Exercise requirements
Each line below from the line with "ATOM 9 N N ." to the line with "ATOM 53 N N" must be copied exactly, including those two, and no picture may appear in the copy.

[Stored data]
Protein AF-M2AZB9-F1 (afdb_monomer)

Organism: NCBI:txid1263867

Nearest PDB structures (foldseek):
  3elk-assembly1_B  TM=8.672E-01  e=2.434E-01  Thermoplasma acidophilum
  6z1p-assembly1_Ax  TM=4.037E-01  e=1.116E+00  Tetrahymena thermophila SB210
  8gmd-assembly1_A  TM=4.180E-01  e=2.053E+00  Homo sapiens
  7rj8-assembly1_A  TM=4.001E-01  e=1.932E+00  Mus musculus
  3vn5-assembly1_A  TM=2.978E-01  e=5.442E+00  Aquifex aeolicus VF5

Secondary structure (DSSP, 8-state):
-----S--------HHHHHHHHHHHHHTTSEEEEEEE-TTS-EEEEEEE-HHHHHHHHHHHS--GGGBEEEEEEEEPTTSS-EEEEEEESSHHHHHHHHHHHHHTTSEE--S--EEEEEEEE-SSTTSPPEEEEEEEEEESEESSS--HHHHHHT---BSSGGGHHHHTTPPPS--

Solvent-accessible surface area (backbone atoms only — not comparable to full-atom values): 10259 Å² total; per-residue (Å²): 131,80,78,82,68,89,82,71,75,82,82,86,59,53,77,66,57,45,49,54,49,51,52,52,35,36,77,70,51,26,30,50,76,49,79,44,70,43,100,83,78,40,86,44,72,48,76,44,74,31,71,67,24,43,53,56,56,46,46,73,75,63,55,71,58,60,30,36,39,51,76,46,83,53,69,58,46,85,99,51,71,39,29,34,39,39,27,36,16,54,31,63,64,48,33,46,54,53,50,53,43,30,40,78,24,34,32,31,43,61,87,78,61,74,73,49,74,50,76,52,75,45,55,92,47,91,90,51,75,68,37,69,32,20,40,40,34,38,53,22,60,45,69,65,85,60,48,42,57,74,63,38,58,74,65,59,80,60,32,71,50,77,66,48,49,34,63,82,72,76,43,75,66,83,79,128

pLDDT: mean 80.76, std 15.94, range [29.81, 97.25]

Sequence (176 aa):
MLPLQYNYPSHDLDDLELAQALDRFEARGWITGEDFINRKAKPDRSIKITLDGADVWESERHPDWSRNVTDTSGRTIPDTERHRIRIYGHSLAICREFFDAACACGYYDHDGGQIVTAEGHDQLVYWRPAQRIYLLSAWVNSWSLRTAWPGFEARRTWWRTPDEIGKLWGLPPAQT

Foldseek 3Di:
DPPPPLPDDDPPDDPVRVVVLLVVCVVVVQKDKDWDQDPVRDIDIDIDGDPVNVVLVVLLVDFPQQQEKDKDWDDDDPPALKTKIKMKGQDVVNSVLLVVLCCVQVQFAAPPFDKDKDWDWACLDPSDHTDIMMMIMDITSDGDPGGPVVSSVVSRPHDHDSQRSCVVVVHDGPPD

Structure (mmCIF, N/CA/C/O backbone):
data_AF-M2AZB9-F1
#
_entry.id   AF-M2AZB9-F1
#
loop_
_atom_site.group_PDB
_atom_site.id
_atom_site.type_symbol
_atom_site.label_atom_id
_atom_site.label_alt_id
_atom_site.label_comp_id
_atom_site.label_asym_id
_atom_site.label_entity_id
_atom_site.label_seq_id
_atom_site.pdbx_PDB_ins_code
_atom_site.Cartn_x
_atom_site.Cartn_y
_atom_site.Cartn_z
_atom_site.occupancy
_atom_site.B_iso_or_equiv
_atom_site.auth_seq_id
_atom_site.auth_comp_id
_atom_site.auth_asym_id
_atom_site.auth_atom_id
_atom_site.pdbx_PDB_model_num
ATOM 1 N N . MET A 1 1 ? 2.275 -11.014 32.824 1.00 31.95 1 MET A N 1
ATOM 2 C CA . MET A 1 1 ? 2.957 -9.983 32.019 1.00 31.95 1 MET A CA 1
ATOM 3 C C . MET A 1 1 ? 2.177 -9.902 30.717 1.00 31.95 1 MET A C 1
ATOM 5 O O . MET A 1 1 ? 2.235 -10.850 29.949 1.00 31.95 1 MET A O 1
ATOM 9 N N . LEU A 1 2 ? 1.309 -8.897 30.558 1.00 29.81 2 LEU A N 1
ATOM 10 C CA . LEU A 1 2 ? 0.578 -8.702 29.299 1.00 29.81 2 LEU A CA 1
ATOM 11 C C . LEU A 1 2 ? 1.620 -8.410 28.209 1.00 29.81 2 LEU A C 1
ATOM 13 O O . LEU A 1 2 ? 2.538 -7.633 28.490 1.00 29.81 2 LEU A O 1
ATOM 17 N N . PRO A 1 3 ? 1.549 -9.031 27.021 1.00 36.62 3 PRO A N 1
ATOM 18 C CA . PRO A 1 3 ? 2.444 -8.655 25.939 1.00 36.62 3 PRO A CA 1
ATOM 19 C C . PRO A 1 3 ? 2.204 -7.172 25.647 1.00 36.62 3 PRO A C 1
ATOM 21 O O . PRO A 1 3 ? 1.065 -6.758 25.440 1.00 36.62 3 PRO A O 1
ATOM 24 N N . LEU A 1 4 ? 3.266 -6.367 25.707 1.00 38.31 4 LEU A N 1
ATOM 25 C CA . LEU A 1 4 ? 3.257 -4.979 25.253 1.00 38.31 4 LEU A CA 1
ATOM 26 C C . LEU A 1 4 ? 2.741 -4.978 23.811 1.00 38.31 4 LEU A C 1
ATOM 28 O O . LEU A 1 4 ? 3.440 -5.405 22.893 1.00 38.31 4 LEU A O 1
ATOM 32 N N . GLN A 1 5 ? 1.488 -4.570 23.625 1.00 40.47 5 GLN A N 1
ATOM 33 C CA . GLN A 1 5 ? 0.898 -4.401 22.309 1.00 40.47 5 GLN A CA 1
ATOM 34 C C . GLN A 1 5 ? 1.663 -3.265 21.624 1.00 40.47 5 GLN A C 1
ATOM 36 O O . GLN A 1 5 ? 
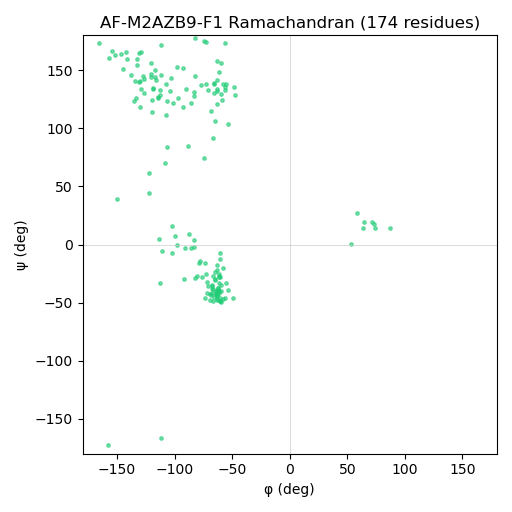1.504 -2.101 21.972 1.00 40.47 5 GLN A O 1
ATOM 41 N N . TYR A 1 6 ? 2.509 -3.619 20.655 1.00 41.72 6 TYR A N 1
ATOM 42 C CA . TYR A 1 6 ? 3.330 -2.695 19.857 1.00 41.72 6 TYR A CA 1
ATOM 43 C C . TYR A 1 6 ? 2.500 -1.680 19.035 1.00 41.72 6 TYR A C 1
ATOM 45 O O . TYR A 1 6 ? 3.060 -0.746 18.468 1.00 41.72 6 TYR A O 1
ATOM 53 N N . ASN A 1 7 ? 1.169 -1.828 19.008 1.00 47.25 7 ASN A N 1
ATOM 54 C CA . ASN A 1 7 ? 0.216 -0.968 18.307 1.00 47.25 7 ASN A CA 1
ATOM 55 C C . ASN A 1 7 ? -0.590 -0.120 19.307 1.00 47.25 7 ASN A C 1
ATOM 57 O O . ASN A 1 7 ? -1.782 -0.366 19.495 1.00 47.25 7 ASN A O 1
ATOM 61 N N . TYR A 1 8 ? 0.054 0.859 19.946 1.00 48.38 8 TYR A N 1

Response for this exercise
ATOM 9 N N . LEU A 1 2 ? 1.309 -8.897 30.558 1.00 29.81 2 LEU A N 1
ATOM 10 C CA . LEU A 1 2 ? 0.578 -8.702 29.299 1.00 29.81 2 LEU A CA 1
ATOM 11 C C . LEU A 1 2 ? 1.620 -8.410 28.209 1.00 29.81 2 LEU A C 1
ATOM 13 O O . LEU A 1 2 ? 2.538 -7.633 28.490 1.00 29.81 2 LEU A O 1
ATOM 17 N N . PRO A 1 3 ? 1.549 -9.031 27.021 1.00 36.62 3 PRO A N 1
ATOM 18 C CA . PRO A 1 3 ? 2.444 -8.655 25.939 1.00 36.62 3 PRO A CA 1
ATOM 19 C C . PRO A 1 3 ? 2.204 -7.172 25.647 1.00 36.62 3 PRO A C 1
ATOM 21 O O . PRO A 1 3 ? 1.065 -6.758 25.440 1.00 36.62 3 PRO A O 1
ATOM 24 N N . LEU A 1 4 ? 3.266 -6.367 25.707 1.00 38.31 4 LEU A N 1
ATOM 25 C CA . LEU A 1 4 ? 3.257 -4.979 25.253 1.00 38.31 4 LEU A CA 1
ATOM 26 C C . LEU A 1 4 ? 2.741 -4.978 23.811 1.00 38.31 4 LEU A C 1
ATOM 28 O O . LEU A 1 4 ? 3.440 -5.405 22.893 1.00 38.31 4 LEU A O 1
ATOM 32 N N . GLN A 1 5 ? 1.488 -4.570 23.625 1.00 40.47 5 GLN A N 1
ATOM 33 C CA . GLN A 1 5 ? 0.898 -4.401 22.309 1.00 40.47 5 GLN A CA 1
ATOM 34 C C . GLN A 1 5 ? 1.663 -3.265 21.624 1.00 40.47 5 GLN A C 1
ATOM 36 O O . GLN A 1 5 ? 
1.504 -2.101 21.972 1.00 40.47 5 GLN A O 1
ATOM 41 N N . TYR A 1 6 ? 2.509 -3.619 20.655 1.00 41.72 6 TYR A N 1
ATOM 42 C CA . TYR A 1 6 ? 3.330 -2.695 19.857 1.00 41.72 6 TYR A CA 1
ATOM 43 C C . TYR A 1 6 ? 2.500 -1.680 19.035 1.00 41.72 6 TYR A C 1
ATOM 45 O O . TYR A 1 6 ? 3.060 -0.746 18.468 1.00 41.72 6 TYR A O 1
ATOM 53 N N . ASN A 1 7 ? 1.169 -1.828 19.008 1.00 47.25 7 ASN A N 1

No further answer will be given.